Distance and midpoint formulas. Equations of lines: slope-intercept y = mx + b, point-slope y − y₁ = m(x − x₁), and the two-point slope formula m = (y₂ − y₁)/(x₂ − x₁). Equation of a circle: (x − h)² + (y − k)² = r². Parallel and perpendicular line relationships. The Russian Math approach of using vector parameterization for harder coordinate problems.

The parabola, ellipse, and hyperbola: their definitions via focus-directrix, foci, and asymptotes. Standard equations and their geometric meaning. The discriminant of a general conic Ax² + Bxy + Cy² + Dx + Ey + F = 0: B² − 4AC determines the type (negative → ellipse, zero → parabola, positive → hyperbola). Eccentricity and its geometric significance.

Volumes and surface areas of prisms, pyramids, cylinders, cones, and spheres.
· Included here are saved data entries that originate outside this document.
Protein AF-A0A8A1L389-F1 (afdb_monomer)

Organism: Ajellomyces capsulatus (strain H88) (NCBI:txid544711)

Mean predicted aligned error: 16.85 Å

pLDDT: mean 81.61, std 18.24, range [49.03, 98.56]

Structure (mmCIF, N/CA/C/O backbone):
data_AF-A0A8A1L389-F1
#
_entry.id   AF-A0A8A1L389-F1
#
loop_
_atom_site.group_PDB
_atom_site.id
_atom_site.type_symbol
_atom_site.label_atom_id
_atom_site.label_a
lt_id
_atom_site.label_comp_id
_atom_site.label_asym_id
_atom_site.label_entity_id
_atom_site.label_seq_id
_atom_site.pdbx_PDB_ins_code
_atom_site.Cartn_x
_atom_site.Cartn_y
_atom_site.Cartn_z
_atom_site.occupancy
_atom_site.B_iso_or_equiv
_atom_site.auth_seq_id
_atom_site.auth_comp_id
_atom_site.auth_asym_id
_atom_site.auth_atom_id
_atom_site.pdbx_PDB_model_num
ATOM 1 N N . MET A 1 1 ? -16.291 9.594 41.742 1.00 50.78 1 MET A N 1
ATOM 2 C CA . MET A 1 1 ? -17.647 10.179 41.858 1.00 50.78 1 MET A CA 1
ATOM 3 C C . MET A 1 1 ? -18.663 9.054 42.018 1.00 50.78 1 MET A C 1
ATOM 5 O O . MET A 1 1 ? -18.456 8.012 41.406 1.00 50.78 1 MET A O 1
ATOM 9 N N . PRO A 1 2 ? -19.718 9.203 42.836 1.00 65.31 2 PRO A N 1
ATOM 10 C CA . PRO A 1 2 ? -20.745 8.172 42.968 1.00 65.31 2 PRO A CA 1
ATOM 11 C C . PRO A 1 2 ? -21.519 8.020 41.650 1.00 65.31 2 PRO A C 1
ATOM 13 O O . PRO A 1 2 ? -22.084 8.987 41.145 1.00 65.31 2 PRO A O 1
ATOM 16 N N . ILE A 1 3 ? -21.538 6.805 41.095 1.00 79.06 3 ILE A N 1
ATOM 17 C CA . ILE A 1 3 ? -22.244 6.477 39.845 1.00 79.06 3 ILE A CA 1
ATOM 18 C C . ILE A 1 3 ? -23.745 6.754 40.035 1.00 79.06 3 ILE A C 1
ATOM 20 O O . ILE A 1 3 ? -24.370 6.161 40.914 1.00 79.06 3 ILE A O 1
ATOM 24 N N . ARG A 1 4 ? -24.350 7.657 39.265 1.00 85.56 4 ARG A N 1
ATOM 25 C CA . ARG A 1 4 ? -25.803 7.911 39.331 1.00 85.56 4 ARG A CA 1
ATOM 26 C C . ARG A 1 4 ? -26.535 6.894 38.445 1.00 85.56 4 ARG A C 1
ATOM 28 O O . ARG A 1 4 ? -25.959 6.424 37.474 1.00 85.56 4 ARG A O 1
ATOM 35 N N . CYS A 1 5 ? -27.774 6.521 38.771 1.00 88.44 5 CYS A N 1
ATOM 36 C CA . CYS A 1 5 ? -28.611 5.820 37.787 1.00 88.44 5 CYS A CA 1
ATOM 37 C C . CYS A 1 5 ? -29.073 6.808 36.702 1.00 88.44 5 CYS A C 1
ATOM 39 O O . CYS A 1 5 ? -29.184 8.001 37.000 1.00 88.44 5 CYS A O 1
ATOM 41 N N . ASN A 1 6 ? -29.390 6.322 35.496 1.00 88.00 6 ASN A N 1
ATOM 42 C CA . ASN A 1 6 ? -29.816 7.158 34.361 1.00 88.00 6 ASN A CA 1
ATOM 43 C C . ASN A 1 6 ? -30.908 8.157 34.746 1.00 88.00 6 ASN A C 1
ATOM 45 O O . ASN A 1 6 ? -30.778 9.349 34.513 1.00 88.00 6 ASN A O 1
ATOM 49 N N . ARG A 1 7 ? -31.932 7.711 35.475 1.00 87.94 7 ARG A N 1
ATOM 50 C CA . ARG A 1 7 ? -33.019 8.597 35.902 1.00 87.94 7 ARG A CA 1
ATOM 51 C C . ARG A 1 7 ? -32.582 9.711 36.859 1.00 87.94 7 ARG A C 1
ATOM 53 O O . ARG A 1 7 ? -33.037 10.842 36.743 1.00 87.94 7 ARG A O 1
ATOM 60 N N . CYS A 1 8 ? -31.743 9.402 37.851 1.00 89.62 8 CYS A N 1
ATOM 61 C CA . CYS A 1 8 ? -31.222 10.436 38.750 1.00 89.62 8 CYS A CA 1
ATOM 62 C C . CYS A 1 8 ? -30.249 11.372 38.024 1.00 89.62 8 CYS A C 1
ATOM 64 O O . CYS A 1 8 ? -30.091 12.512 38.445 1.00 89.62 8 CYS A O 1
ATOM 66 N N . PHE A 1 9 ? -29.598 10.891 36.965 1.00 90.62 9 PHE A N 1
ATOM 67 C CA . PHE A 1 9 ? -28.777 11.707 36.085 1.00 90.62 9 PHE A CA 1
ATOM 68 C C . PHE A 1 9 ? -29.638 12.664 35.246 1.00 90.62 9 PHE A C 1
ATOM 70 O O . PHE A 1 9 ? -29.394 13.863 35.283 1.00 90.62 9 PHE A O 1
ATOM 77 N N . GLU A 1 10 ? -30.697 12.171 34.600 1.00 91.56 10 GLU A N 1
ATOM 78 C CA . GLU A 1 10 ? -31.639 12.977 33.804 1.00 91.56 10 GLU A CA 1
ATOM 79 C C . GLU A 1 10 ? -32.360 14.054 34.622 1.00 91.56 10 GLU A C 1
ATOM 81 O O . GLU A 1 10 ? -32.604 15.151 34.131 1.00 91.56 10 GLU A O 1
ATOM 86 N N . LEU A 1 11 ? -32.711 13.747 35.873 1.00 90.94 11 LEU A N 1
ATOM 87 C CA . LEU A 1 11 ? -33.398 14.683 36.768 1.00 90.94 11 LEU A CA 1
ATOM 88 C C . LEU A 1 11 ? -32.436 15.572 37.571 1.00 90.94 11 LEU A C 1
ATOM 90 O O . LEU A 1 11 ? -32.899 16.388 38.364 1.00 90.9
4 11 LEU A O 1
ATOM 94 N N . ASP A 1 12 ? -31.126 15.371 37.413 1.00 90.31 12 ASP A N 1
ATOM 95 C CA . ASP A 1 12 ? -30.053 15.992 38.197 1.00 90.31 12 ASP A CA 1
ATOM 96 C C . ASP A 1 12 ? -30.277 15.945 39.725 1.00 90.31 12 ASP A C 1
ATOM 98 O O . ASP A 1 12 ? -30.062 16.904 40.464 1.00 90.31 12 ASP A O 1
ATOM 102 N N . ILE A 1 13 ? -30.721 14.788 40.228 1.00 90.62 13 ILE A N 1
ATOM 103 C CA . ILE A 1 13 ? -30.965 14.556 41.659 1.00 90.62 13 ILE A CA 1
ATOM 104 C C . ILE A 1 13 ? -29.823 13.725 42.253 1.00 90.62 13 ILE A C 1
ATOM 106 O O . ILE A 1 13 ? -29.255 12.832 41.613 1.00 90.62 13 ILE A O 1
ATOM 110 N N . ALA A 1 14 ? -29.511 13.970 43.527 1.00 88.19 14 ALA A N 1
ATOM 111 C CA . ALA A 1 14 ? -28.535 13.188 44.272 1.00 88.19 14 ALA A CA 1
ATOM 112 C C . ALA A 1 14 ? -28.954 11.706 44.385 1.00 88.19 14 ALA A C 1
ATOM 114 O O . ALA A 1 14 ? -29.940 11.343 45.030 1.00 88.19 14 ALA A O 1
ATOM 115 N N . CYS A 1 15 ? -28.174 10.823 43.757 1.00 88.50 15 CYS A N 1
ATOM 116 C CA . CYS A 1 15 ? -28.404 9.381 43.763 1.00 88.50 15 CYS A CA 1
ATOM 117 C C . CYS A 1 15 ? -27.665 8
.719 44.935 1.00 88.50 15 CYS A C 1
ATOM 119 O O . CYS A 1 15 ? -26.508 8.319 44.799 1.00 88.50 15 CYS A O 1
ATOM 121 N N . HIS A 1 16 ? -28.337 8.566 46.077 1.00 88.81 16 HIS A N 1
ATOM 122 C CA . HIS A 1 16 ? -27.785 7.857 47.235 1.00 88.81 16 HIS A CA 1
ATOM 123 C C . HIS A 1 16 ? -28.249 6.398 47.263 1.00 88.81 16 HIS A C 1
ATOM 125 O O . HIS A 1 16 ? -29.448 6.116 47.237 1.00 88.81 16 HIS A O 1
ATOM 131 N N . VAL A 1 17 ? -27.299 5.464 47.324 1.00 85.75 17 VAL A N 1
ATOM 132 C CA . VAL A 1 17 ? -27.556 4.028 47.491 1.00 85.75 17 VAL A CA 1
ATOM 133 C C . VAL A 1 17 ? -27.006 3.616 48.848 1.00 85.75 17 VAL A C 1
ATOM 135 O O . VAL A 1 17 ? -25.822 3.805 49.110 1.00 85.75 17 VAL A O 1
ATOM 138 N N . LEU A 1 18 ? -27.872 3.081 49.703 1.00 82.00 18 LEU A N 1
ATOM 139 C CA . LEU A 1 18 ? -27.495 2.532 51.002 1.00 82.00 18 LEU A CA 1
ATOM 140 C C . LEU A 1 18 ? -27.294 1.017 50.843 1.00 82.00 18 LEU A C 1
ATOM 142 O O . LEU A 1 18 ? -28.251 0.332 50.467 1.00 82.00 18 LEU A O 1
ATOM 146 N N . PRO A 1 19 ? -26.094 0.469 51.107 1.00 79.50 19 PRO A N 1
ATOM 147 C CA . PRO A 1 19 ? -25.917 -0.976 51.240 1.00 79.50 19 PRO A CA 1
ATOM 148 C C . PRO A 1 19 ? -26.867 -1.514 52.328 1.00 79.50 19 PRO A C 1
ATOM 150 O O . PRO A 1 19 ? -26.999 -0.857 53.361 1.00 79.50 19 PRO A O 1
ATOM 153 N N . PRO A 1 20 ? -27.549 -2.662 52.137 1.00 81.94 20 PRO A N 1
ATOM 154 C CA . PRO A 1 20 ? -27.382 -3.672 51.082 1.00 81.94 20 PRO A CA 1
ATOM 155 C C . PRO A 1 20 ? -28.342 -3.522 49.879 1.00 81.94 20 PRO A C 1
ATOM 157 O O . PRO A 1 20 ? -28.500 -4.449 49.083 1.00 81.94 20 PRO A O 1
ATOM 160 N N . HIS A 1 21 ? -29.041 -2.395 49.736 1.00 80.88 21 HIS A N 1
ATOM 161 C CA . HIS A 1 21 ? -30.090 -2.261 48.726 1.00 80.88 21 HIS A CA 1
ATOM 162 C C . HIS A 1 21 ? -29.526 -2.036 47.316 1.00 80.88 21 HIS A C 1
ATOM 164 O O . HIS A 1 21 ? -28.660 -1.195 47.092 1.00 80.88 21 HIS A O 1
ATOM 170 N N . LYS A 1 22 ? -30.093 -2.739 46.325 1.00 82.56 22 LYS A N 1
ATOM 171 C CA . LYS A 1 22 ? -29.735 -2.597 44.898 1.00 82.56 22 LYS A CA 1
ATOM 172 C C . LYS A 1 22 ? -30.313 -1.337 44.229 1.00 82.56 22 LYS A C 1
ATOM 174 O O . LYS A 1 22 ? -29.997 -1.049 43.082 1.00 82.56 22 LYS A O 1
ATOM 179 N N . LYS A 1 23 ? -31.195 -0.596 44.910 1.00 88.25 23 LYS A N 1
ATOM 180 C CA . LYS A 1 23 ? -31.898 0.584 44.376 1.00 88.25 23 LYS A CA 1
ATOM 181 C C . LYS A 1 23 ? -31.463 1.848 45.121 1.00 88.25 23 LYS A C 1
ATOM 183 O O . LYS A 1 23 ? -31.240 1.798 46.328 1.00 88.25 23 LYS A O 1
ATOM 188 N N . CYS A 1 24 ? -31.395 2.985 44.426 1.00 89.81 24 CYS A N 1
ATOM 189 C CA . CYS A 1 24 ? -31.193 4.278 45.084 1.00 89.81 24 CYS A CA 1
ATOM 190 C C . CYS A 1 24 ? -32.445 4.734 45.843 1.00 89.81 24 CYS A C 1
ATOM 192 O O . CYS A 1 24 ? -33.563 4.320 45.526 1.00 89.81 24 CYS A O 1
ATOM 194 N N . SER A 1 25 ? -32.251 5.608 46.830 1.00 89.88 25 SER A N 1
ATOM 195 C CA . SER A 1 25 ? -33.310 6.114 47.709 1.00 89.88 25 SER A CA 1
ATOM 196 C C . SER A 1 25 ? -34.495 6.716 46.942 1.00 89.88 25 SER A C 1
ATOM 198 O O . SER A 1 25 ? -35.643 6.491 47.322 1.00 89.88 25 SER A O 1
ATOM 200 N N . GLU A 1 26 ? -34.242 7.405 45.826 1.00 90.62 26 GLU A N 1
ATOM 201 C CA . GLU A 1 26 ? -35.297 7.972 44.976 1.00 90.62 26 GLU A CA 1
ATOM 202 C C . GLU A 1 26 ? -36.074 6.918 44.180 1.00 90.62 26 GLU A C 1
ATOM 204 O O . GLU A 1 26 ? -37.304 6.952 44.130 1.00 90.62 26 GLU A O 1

Volume of a sphere: (4/3)πr³. Volume of a cone: (1/3)πr²h. Dot product and cross product of vectors and their geometric meaning. Distances between points, lines, and planes in 3D.

The fundamental counting principle. Permutations: P(n, k) = n!/(n − k)!. Combinations: C(n, k) = n!/(k!(n − k)!). Factorials, binomial coefficients, and Pascal’s triangle. Multinomial coefficients for partitioning into more than two groups.
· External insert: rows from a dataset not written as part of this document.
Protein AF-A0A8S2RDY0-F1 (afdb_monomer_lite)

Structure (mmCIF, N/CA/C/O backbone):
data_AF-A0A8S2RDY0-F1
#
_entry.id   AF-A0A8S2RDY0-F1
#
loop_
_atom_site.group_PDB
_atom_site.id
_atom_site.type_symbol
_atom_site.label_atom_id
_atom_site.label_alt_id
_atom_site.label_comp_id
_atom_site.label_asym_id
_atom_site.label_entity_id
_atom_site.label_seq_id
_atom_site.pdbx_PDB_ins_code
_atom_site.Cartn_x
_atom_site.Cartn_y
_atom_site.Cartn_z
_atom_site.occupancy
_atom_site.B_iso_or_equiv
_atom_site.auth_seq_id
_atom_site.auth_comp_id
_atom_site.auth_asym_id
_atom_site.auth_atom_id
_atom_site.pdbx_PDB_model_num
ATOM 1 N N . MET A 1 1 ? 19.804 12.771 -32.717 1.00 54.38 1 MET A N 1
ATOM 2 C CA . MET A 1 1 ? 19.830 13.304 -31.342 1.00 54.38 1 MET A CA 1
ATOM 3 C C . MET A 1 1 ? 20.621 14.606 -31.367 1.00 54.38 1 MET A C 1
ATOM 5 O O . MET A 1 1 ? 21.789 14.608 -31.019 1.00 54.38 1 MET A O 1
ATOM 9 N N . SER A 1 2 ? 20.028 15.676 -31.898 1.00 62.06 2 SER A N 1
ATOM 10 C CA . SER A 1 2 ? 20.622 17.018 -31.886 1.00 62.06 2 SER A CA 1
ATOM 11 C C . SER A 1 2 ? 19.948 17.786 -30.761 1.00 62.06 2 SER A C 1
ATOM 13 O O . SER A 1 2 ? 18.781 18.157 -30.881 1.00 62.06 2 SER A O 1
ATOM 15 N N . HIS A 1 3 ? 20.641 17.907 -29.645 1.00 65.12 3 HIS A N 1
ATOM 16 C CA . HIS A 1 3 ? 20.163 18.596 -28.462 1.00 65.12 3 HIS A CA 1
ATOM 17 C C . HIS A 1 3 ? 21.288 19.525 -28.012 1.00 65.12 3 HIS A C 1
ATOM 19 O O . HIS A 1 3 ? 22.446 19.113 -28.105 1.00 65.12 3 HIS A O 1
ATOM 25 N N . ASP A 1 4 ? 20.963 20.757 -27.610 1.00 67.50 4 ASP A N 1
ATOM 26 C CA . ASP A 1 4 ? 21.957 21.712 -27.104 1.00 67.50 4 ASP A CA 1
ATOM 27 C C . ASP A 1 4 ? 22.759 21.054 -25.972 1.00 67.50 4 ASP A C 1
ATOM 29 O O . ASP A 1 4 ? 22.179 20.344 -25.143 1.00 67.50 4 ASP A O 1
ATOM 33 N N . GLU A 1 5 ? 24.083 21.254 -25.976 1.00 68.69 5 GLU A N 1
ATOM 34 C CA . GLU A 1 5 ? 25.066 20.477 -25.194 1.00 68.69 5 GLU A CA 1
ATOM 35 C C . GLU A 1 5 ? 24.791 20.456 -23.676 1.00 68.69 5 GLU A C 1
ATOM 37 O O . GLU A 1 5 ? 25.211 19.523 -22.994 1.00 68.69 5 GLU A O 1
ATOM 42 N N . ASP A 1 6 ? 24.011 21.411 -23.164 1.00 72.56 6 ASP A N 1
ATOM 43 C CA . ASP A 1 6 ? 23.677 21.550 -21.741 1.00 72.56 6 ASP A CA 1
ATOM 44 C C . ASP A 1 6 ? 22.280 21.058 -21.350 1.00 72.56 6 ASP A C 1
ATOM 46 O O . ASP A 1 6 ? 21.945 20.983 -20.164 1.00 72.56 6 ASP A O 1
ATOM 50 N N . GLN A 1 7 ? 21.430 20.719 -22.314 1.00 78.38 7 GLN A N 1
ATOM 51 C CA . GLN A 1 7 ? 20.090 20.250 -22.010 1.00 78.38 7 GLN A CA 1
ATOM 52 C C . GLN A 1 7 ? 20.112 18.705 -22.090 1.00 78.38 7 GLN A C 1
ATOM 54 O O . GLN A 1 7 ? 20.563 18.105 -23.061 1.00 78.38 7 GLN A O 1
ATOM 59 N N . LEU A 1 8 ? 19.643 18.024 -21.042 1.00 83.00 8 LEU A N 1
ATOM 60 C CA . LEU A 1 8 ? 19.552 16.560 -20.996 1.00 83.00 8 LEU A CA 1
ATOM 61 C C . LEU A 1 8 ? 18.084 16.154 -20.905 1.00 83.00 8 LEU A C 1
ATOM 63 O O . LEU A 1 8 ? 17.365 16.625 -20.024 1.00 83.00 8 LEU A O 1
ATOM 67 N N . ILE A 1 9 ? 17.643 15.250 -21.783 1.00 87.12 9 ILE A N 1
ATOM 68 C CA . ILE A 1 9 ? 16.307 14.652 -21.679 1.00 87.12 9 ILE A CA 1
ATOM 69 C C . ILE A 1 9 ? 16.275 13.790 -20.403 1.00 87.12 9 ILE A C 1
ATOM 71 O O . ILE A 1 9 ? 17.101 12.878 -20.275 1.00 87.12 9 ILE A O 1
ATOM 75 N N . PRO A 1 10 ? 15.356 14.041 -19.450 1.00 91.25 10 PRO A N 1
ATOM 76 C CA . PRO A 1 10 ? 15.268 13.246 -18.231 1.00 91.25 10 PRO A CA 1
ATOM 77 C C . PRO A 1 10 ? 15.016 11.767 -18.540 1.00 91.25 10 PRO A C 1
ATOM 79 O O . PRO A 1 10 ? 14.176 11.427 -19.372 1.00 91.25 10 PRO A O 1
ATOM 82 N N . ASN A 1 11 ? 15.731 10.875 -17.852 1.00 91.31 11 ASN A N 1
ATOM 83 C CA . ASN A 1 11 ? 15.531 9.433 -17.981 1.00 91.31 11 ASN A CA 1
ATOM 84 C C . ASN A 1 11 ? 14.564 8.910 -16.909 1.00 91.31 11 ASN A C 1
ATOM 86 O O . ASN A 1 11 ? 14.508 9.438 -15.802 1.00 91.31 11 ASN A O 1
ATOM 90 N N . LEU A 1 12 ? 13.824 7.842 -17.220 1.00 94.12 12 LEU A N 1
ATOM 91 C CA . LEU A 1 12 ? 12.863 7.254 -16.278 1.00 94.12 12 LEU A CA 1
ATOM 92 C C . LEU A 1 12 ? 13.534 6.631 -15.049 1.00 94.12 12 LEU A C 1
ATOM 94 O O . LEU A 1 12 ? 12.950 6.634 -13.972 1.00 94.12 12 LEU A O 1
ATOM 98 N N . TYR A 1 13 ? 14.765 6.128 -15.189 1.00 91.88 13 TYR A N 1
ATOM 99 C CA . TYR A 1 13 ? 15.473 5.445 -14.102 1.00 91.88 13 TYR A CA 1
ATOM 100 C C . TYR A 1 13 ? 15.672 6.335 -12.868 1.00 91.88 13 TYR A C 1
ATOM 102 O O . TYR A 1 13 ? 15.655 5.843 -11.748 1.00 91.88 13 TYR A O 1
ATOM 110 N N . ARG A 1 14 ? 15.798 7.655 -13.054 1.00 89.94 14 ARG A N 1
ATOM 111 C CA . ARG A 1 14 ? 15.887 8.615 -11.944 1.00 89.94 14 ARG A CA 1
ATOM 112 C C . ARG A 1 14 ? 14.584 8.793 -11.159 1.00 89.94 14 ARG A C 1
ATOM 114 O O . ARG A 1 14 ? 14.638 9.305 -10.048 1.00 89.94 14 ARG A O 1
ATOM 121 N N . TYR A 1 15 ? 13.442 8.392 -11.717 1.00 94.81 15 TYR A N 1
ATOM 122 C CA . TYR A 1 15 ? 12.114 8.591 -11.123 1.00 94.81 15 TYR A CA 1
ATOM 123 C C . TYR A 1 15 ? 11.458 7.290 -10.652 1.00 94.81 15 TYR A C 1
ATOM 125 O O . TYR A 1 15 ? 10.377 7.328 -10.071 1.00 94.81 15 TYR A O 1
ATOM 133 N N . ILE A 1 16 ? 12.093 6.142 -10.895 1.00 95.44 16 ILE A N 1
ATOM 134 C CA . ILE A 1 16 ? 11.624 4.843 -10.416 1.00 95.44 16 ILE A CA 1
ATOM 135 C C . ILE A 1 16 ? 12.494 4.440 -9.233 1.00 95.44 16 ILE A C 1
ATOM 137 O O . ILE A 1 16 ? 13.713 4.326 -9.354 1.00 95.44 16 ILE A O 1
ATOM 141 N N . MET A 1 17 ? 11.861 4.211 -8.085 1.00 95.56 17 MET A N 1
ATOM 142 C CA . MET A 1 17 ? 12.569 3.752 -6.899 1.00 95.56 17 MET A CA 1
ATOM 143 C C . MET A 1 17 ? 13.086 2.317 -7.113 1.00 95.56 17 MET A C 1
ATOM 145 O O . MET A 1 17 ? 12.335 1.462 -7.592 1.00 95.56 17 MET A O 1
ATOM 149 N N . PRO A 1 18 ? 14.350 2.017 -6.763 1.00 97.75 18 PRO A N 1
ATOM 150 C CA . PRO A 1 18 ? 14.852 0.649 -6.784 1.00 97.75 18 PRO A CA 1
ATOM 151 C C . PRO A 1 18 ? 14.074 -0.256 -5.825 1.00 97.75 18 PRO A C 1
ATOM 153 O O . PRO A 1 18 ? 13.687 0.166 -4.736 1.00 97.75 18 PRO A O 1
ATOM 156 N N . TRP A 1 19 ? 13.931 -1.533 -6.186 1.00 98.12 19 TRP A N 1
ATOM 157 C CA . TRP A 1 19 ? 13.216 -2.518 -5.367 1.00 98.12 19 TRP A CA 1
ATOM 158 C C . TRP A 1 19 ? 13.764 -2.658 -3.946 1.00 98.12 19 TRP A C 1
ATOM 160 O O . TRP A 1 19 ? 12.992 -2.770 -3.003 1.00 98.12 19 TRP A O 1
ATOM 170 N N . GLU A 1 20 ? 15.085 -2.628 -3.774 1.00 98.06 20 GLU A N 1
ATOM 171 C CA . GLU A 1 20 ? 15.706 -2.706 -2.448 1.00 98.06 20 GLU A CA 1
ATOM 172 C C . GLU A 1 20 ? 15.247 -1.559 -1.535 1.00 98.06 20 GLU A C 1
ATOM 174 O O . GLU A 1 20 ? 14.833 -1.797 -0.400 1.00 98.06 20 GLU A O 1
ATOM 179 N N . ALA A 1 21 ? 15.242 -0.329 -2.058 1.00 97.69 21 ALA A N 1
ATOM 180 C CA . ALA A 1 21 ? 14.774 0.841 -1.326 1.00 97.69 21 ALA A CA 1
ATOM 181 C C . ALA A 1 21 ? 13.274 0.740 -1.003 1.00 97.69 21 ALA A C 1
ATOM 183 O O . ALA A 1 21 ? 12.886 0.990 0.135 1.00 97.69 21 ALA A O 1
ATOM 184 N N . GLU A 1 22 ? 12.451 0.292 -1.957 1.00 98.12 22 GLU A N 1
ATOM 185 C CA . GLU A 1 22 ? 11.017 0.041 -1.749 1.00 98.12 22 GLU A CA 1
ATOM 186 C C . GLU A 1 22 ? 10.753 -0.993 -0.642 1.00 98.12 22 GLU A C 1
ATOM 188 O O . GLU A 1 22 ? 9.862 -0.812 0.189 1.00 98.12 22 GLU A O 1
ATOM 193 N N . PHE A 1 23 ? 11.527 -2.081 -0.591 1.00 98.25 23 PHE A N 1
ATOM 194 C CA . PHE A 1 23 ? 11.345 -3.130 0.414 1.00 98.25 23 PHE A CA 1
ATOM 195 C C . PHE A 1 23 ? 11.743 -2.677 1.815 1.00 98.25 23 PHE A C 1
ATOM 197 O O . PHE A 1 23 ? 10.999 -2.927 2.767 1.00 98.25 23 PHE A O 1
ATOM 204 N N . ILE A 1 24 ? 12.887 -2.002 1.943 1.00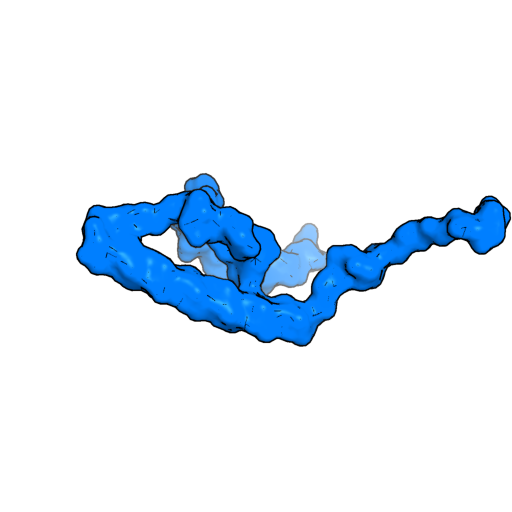 98.12 24 ILE A N 1
ATOM 205 C CA . ILE A 1 24 ? 13.348 -1.448 3.222 1.00 98.12 24 ILE A CA 1
ATOM 206 C C . ILE A 1 24 ? 12.338 -0.418 3.725 1.00 98.12 24 ILE A C 1
ATOM 208 O O . ILE A 1 24 ? 11.903 -0.459 4.878 1.00 98.12 24 ILE A O 1
ATOM 212 N N . ASP A 1 25 ? 11.913 0.478 2.841 1.00 97.94 25 ASP A N 1
ATOM 213 C CA . ASP A 1 25 ? 10.964 1.518 3.188 1.00 97.94 25 ASP A CA 1
ATOM 214 C C . ASP A 1 25 ? 9.584 0.964 3.553 1.00 97.94 25 ASP A C 1
ATOM 216 O O . ASP A 1 25 ?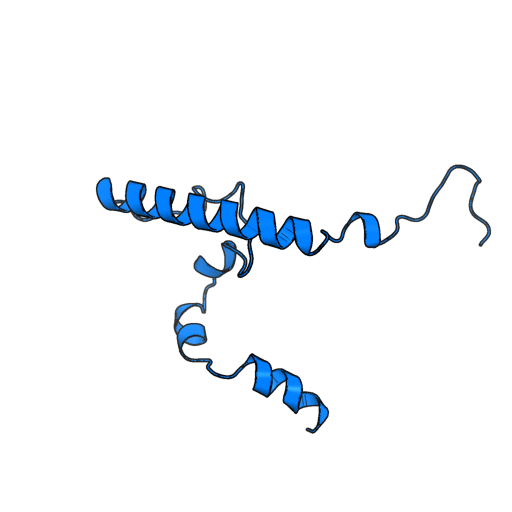 8.958 1.425 4.506 1.00 97.94 25 ASP A O 1
ATOM 220 N N . SER A 1 26 ? 9.131 -0.080 2.859 1.00 98.19 26 SER A N 1
ATOM 221 C CA . SER A 1 26 ? 7.866 -0.743 3.159 1.00 98.19 26 SER A CA 1
ATOM 222 C C . SER A 1 26 ? 7.812 -1.300 4.575 1.00 98.19 26 SER A C 1
ATOM 224 O O . SER A 1 26 ? 6.801 -1.127 5.255 1.00 98.19 26 SER A O 1
ATOM 226 N N . GLN A 1 27 ? 8.884 -1.941 5.045 1.00 97.81 27 GLN A N 1
ATOM 227 C CA . GLN A 1 27 ? 8.932 -2.452 6.418 1.00 97.81 27 GLN A CA 1
ATOM 228 C C . GLN A 1 27 ? 8.792 -1.317 7.434 1.00 97.81 27 GLN A C 1
ATOM 230 O O . GLN A 1 27 ? 8.008 -1.427 8.377 1.00 97.81 27 GLN A O 1
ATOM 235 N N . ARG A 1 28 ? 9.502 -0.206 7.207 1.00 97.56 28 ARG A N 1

Complementary counting. Casework and systematic enumeration. Counting with restrictions. The Principle of Inclusion-Exclusion: |A ∪ B ∪ C| = |A| + |B| + |C| − |A ∩ B| − |A ∩ C| − |B ∩ C| + |A ∩ B ∩ C|, extending to arbitrary unions.

Stars and bars: the number of ways to put n identical objects into k distinct bins is C(n + k − 1, k − 1). Counting lattice paths and using the reflection principle. The bijection principle: showing two sets have the same size by constructing a bijection between them.

Setting up recursive counting arguments. Solving linear recurrences via the characteristic equation. Introduction to generating functions: encoding a sequence a_n as the coefficients of a formal power series Σ a_nxⁿ and using algebraic manipulations of the series to extract combinatorial information.

Basic probability. Probability with combinations. Conditional probability: P(A | B) = P(A ∩ B)/P(B). Bayes’ theorem at the AMC 12 level. Independence and its consequences.

Linearity of expectation: E[X + Y] = E[X] + E[Y], even when X and Y are dependent. The power of linearity for counting expected occurrences of events. Calculating expected values via indicator random variables.